Now this isn’t going to disrupt every industry, but now that the context and the grammar and the sentence structure is something that AI can do, we’re going to be seeing this get more and more mature as it builds in more information now from my point of view, as somebody who’s authored a few books, copy editors are in trouble now because this thing was flawless from a grammatical and copy editor, point of view and again, it generated this thing in less than a second. But when it comes to drawing connections between different topics or, say, diving into demography, all it knew was to say the word demography. And all it did was to say the word trade and protectionism. It doesn’t have a deeper understanding of what those mean in a broader context. We’re in a human context. So at the pace we’re going, my job is still good for probably the rest of my professional career. But for folks who are dealing with low value added white collar work or even mid value, where the strength is not the cross context and the cross disciplinary experience, but simply running the numbers. And I’m thinking here about basic accountants. This is a pretty problematic innovation for you. So the trick will be for folks who are a little lower on the value added totem pole to figure out how to use this technology themselves to leverage themselves among their peers. Using this, I probably could put together too much of a framework, but most people are not in my field. And in terms of teaching someone English, oh my God, what a great tool. So is it the end of the world for all of us? No. Are the machines rising up? Know clearly the value add in this system is still relatively limited, but it does have the capacity to form complete sentences in paragraphs and thoughts now, and as it gets better, it’ll start hanging ornaments on those in a way that we’ve already start to challenge those low and mid-level white collar jobs.

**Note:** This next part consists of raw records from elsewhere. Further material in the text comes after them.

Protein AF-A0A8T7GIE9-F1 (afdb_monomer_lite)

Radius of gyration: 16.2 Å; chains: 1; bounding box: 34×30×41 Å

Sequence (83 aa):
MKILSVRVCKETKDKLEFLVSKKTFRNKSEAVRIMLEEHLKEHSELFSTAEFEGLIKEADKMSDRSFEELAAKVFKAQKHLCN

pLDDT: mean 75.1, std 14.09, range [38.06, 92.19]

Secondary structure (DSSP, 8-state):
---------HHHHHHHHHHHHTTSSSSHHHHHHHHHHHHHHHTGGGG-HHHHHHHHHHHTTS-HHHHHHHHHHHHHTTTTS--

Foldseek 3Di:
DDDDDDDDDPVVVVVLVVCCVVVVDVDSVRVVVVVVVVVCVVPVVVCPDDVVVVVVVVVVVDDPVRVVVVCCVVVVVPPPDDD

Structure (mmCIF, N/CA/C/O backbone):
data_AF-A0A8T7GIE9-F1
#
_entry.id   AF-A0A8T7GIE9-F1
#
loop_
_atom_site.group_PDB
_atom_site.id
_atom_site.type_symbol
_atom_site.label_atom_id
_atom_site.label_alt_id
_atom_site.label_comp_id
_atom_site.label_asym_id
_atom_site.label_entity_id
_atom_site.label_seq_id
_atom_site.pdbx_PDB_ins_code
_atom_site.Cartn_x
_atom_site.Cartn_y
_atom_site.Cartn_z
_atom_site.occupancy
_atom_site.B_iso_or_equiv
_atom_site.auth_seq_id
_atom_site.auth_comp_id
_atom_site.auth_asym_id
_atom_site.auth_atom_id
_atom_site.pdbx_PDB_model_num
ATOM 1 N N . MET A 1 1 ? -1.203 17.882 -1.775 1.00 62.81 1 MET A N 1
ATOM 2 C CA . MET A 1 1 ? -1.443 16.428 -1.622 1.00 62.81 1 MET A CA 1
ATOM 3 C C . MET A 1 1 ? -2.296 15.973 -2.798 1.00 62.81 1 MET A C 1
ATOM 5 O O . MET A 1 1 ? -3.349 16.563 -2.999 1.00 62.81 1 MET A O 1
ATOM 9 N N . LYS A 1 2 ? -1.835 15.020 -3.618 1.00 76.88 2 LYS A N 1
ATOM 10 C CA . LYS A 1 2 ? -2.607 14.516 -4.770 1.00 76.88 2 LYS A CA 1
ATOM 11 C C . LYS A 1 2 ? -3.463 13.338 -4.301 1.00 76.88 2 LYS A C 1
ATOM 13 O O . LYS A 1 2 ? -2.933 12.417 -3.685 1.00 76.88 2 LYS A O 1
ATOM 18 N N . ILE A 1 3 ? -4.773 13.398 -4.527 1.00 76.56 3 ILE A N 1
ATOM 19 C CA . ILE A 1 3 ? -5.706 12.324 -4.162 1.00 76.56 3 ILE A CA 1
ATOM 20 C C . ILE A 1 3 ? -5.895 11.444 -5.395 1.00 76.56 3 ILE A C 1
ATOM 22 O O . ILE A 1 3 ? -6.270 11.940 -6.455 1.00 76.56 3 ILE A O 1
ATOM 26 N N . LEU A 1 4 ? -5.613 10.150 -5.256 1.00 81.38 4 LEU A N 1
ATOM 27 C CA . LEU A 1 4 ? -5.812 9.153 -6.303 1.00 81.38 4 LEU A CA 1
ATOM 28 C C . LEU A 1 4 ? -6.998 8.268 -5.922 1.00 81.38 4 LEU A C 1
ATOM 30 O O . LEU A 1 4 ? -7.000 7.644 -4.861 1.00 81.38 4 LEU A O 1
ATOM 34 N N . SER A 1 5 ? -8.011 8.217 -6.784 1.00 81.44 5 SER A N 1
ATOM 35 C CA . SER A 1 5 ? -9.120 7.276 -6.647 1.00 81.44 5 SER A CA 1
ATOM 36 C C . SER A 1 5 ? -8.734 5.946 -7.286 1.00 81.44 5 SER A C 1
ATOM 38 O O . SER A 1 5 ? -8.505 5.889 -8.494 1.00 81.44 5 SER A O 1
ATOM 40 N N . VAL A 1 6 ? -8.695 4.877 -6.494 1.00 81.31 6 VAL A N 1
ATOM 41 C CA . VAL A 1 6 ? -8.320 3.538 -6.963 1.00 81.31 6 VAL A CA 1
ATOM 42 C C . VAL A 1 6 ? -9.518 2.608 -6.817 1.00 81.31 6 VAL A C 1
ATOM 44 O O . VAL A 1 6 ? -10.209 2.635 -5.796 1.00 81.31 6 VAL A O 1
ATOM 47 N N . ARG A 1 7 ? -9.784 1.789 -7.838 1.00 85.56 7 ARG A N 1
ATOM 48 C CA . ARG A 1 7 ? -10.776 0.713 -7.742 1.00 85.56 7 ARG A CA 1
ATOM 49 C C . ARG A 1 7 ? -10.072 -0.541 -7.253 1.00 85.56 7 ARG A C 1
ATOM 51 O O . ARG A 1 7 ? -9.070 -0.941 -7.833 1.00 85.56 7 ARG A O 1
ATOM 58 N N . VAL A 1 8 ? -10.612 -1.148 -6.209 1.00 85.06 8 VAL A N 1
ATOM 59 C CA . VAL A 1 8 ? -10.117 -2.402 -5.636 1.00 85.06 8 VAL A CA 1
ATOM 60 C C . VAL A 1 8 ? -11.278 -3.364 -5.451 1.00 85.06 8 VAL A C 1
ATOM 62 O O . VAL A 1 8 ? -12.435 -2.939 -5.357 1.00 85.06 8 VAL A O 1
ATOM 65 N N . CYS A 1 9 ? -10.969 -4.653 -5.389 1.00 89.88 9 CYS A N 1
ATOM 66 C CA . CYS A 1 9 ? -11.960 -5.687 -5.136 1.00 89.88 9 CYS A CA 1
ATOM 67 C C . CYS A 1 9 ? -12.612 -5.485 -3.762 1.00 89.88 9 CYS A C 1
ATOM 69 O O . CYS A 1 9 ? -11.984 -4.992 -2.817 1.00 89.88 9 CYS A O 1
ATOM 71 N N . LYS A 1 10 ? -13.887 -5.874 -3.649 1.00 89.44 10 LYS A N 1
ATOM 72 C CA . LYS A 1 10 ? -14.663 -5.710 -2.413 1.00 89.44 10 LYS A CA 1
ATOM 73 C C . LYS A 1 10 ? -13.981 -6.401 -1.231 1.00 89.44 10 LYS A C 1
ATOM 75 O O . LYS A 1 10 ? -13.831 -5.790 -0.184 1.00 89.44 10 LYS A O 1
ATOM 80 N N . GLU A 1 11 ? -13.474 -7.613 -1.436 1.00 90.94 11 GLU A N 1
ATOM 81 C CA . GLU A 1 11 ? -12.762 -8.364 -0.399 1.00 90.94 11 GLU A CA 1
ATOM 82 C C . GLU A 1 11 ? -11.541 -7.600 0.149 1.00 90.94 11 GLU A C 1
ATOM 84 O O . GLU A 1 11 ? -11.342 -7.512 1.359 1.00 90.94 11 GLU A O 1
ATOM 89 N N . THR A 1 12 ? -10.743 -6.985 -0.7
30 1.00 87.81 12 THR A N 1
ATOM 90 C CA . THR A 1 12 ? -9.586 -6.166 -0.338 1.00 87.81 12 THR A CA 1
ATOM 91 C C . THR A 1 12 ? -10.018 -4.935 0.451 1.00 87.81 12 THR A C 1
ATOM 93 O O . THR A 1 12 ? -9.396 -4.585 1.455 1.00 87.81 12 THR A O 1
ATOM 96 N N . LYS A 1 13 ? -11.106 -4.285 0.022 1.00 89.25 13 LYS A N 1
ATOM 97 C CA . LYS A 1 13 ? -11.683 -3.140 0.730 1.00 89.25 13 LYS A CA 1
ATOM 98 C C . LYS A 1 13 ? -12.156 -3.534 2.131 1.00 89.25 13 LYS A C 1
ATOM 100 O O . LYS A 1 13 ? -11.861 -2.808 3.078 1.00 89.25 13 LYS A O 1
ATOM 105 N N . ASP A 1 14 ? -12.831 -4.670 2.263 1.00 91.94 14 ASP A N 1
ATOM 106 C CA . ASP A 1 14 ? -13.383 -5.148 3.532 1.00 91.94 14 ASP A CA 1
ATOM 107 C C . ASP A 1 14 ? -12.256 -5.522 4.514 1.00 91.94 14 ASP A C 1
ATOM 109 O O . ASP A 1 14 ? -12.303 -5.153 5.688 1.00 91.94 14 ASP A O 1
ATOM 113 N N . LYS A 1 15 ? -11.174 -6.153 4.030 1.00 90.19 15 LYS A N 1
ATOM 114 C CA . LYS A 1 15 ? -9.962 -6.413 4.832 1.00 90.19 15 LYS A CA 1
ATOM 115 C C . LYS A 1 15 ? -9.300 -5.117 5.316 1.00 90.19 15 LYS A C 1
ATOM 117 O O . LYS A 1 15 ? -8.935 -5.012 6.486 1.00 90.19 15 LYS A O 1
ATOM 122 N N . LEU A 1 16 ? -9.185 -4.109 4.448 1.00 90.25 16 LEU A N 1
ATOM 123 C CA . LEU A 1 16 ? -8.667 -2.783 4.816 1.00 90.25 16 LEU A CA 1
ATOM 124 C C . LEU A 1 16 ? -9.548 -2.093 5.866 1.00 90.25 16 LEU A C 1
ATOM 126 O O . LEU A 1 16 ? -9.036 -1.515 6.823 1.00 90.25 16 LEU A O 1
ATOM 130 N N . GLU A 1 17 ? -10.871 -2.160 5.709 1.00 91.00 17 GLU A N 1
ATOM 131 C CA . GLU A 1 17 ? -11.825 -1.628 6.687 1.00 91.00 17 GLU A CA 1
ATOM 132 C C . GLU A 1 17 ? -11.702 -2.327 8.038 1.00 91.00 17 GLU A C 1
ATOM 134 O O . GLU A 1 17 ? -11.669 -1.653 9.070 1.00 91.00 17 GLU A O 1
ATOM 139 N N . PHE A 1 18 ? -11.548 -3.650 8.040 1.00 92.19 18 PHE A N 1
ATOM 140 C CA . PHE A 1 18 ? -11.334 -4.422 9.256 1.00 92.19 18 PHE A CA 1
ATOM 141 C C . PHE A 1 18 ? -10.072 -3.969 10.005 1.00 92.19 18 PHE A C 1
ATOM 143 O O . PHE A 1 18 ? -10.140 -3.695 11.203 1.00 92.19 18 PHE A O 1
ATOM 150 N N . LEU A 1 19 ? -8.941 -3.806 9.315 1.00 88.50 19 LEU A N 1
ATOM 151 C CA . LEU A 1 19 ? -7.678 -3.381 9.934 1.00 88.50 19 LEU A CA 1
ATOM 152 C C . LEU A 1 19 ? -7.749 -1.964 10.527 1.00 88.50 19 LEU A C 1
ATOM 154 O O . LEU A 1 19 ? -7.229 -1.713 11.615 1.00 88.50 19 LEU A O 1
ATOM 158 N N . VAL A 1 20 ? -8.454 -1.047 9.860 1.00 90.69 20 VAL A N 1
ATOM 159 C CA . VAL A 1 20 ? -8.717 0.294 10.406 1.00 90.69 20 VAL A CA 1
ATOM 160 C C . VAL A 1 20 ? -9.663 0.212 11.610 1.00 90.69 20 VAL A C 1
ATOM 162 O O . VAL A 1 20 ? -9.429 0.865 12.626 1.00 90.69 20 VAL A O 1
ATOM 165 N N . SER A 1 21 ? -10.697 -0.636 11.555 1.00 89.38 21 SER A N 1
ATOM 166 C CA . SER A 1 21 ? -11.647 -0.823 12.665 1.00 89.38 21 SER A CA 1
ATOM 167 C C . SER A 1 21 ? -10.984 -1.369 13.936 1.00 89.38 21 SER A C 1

Now, the way the economy is evolving globally anyway, we’re going into a system where there’s more breakup. And as capital costs get higher because of the retirement of the baby boomers, we are seeing different industries suffering benefit in different ways. So for the tech industry, for example, having really, really cheap capital, a lot of people in their twenties and thirties is the lifeblood, and that’s not the world we’re in. And so we’ve seen significant layoffs. If they can’t maintain their output without inputs that are of lower cost. But as the world of globalized manufacturing is moving around and countries like the United States that still want stuff are going to have to build it themselves. Well, higher capital costs aren’t great for that. But if you are building something real in an environment of shortage, it’s relatively easy to get capital in even workers. What we’re seeing now is kind of the revenge of the real, as you will, as intangible goods no longer have the demographic and economic and capital situations that they need to thrive. But if you want to build industrial plant to build a real physical product, all of a sudden in relative terms, it’s gotten a lot easier because the Googles and the Facebooks of the world are not sucking all the oxygen out of the room and all the capital out of the markets. It’s part of the transformation.

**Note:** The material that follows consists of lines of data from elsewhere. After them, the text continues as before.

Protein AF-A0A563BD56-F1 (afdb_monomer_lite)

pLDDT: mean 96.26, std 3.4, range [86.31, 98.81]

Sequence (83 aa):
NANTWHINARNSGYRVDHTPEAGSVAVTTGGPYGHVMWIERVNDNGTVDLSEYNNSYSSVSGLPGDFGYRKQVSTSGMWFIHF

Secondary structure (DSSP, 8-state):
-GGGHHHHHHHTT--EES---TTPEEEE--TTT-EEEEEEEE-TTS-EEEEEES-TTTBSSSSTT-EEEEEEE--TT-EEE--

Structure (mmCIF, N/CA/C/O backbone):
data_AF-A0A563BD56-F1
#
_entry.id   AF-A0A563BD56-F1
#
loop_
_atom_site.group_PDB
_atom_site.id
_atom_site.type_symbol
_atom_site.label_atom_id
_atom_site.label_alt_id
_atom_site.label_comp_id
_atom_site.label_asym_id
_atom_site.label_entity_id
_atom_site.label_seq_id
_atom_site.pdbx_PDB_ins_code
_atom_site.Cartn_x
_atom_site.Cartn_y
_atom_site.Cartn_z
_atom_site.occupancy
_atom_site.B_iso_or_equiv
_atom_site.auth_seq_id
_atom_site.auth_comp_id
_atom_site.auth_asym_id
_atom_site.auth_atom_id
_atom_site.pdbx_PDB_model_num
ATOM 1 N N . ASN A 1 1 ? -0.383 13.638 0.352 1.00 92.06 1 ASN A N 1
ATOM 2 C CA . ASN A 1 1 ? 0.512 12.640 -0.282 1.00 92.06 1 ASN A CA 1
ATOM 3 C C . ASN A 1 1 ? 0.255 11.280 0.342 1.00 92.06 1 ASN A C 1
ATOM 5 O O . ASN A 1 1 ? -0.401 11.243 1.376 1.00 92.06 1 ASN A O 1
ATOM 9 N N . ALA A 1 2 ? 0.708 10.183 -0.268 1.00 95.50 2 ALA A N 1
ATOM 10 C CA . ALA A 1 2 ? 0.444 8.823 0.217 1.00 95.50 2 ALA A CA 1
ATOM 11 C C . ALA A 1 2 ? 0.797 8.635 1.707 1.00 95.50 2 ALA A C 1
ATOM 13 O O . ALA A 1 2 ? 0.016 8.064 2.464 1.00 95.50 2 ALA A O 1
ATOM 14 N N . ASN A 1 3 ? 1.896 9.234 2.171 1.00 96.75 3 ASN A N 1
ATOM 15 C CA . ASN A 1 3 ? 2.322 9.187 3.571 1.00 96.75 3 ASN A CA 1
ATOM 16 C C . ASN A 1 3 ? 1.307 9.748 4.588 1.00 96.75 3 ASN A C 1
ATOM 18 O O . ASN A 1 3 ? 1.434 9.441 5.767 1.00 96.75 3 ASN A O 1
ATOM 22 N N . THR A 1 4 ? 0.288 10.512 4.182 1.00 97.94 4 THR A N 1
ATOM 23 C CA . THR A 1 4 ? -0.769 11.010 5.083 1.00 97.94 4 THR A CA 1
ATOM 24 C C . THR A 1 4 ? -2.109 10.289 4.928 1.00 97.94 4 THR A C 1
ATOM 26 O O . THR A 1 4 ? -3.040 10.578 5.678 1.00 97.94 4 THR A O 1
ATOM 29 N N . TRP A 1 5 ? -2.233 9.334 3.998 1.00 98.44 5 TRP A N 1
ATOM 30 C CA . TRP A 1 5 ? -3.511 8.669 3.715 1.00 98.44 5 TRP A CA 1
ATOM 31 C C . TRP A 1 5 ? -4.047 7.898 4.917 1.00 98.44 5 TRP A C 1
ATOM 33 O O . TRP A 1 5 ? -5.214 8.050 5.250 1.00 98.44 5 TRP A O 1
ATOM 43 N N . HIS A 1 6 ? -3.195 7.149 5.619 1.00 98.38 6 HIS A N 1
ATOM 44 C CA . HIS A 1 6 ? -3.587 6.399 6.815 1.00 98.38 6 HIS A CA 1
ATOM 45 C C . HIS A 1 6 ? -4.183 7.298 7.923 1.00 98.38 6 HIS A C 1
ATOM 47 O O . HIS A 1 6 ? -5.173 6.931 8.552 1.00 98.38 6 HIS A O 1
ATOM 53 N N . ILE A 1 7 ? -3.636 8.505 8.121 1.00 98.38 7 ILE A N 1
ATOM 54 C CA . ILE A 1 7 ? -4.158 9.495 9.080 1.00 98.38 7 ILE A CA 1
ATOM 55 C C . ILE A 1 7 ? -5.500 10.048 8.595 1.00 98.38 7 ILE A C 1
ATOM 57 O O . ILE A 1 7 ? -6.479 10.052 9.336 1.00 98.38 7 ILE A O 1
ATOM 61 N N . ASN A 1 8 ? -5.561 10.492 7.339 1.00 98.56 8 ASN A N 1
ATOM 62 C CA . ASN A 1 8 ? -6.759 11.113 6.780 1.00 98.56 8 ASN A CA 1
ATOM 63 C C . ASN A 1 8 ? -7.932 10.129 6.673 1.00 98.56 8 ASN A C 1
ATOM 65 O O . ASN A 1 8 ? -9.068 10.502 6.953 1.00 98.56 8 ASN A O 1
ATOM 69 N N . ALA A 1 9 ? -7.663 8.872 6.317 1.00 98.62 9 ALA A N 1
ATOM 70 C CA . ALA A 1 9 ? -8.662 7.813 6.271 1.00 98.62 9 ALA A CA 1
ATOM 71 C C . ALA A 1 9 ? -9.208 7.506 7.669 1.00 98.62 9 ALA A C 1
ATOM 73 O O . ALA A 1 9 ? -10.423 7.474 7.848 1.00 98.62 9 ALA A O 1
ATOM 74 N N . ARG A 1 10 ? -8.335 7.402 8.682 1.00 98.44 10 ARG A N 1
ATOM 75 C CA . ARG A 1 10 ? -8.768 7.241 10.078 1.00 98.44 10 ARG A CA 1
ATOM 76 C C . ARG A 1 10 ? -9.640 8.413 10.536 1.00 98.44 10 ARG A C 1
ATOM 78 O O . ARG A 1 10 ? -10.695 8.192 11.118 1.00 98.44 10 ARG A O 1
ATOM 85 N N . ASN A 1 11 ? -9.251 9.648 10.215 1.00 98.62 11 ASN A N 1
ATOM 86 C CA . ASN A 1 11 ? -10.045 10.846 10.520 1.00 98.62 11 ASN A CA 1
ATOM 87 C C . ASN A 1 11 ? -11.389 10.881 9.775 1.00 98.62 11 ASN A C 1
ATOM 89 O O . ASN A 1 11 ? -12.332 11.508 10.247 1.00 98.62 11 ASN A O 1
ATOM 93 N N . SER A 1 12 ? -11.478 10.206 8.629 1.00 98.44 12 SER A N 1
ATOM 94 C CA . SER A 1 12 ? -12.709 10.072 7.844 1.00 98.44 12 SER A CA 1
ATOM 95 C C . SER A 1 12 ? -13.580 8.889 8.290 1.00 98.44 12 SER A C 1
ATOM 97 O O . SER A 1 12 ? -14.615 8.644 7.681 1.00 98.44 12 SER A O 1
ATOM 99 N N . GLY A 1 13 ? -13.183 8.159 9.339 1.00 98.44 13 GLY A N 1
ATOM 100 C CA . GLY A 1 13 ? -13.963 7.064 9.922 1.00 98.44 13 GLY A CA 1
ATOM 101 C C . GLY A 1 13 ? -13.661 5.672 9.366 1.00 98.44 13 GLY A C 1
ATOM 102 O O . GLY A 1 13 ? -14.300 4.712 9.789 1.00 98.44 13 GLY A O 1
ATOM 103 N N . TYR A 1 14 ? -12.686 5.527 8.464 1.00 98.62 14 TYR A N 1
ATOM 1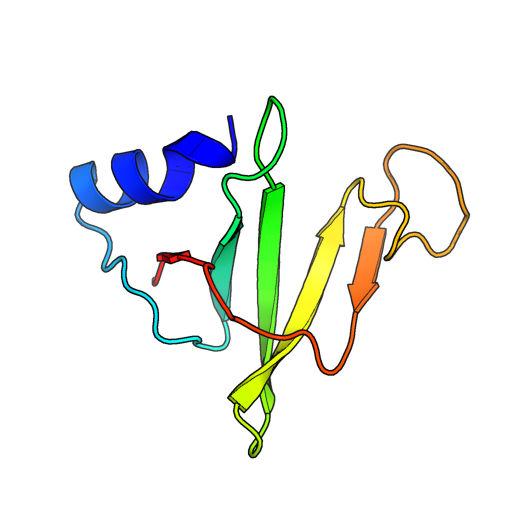04 C CA . TYR A 1 14 ? -12.268 4.206 7.993 1.00 98.62 14 TYR A CA 1
ATOM 105 C C . TYR A 1 14 ? -11.506 3.455 9.087 1.00 98.62 14 TYR A C 1
ATOM 107 O O . TYR A 1 14 ? -10.736 4.042 9.858 1.00 98.62 14 TYR A O 1
ATOM 115 N N . ARG A 1 15 ? -11.664 2.128 9.116 1.00 98.62 15 ARG A N 1
ATOM 116 C CA . ARG A 1 15 ? -10.780 1.260 9.898 1.00 98.62 15 ARG A CA 1
ATOM 117 C C . ARG A 1 15 ? -9.382 1.349 9.284 1.00 98.62 15 ARG A C 1
ATOM 119 O O . ARG A 1 15 ? -9.205 1.118 8.090 1.00 98.62 15 ARG A O 1
ATOM 126 N N . VAL A 1 16 ? -8.395 1.691 10.112 1.00 98.75 16 VAL A N 1
ATOM 127 C CA . VAL A 1 16 ? -6.987 1.775 9.708 1.00 98.75 16 VAL A CA 1
ATOM 128 C C . VAL A 1 16 ? -6.109 1.115 10.759 1.00 98.75 16 VAL A C 1
ATOM 130 O O . VAL A 1 16 ? -5.999 1.631 11.876 1.00 98.75 16 VAL A O 1
ATOM 133 N N . ASP A 1 17 ? -5.457 0.016 10.399 1.00 98.62 17 ASP A N 1
ATOM 134 C CA . ASP A 1 17 ? -4.600 -0.771 11.290 1.00 98.62 17 ASP A CA 1
ATOM 135 C C . ASP A 1 17 ? -3.394 -1.377 10.541 1.00 98.62 17 ASP A C 1
ATOM 137 O O . ASP A 1 17 ? -3.040 -0.915 9.458 1.00 98.62 17 ASP A O 1
ATOM 141 N N . HIS A 1 18 ? -2.707 -2.344 11.151 1.00 98.19 18 HIS A N 1
ATOM 142 C CA . HIS A 1 18 ? -1.532 -3.023 10.585 1.00 98.19 18 HIS A CA 1
ATOM 143 C C . HIS A 1 18 ? -1.840 -4.439 10.076 1.00 98.19 18 HIS A C 1
ATOM 145 O O . HIS A 1 18 ? -0.921 -5.201 9.779 1.00 98.19 18 HIS A O 1
ATOM 151 N N . THR A 1 19 ? -3.117 -4.805 9.991 1.00 98.31 19 THR A N 1
ATOM 152 C CA . THR A 1 19 ? -3.540 -6.137 9.566 1.00 98.31 19 THR A CA 1
ATOM 153 C C . THR A 1 19 ? -3.817 -6.106 8.065 1.00 98.31 19 THR A C 1
ATOM 155 O O . THR A 1 19 ? -4.700 -5.359 7.646 1.00 98.31 19 THR A O 1
ATOM 158 N N . PRO A 1 20 ? -3.100 -6.883 7.236 1.00 98.25 20 PRO A N 1
ATOM 159 C CA . PRO A 1 20 ? -3.358 -6.915 5.804 1.00 98.25 20 PRO A CA 1
ATOM 160 C C . PRO A 1 20 ? -4.704 -7.575 5.503 1.00 98.25 20 PRO A C 1
ATOM 162 O O . PRO A 1 20 ? -5.066 -8.578 6.116 1.00 98.25 20 PRO A O 1
ATOM 165 N N . GLU A 1 21 ? -5.411 -7.045 4.509 1.00 98.50 21 GLU A N 1
ATOM 166 C CA . GLU A 1 21 ? -6.689 -7.578 4.037 1.00 98.50 21 GLU A CA 1
ATOM 167 C C . GLU A 1 21 ? -6.775 -7.433 2.513 1.00 98.50 21 GLU A C 1
ATOM 169 O O . GLU A 1 21 ? -6.363 -6.412 1.959 1.00 98.50 21 GLU A O 1
ATOM 174 N N . ALA A 1 22 ? -7.267 -8.455 1.811 1.00 98.50 22 ALA A N 1
ATOM 175 C CA . ALA A 1 22 ? -7.507 -8.339 0.374 1.00 98.50 22 ALA A CA 1
ATOM 176 C C . ALA A 1 22 ? -8.633 -7.329 0.126 1.00 98.50 22 ALA A C 1
ATOM 178 O O . ALA A 1 22 ? -9.636 -7.341 0.830 1.00 98.50 22 ALA A O 1
ATOM 179 N N . GLY A 1 23 ? -8.463 -6.449 -0.859 1.00 98.50 23 GLY A N 1
ATOM 180 C CA . GLY A 1 23 ? -9.388 -5.338 -1.080 1.00 98.50 23 GLY A CA 1
ATOM 181 C C . GLY A 1 23 ? -9.138 -4.109 -0.196 1.00 98.50 23 GLY A C 1
ATOM 182 O O . GLY A 1 23 ? -9.970 -3.206 -0.160 1.00 98.50 23 GLY A O 1
ATOM 183 N N . SER A 1 24 ? -8.005 -4.055 0.510 1.00 98.69 24 SER A N 1
ATOM 184 C CA . SER A 1 24 ? -7.567 -2.877 1.269 1.00 98.69 24 SER A CA 1
ATOM 185 C C . SER A 1 24 ? -6.491 -2.082 0.525 1.00 98.69 24 SER A C 1
ATOM 187 O O . SER A 1 24 ? -5.824 -2.577 -0.391 1.00 98.69 24 SER A O 1
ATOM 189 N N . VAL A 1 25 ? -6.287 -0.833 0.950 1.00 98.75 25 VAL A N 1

Where Chat GPT is going to push in the opposite direction of a lot of those trends, which means that all those white collar workers who have done really, really well in the last 20 years suddenly have some competition. At the same time, that base inputs, capital and labor for their industry are starting to dry up somewhat. It’s a real reorientation, and if you’re in the bottom half of the income scale, you’re more likely to be blue collar.

You have a really, really good decade ahead of you. Okay, that’s it for me. I’ll see you guys later.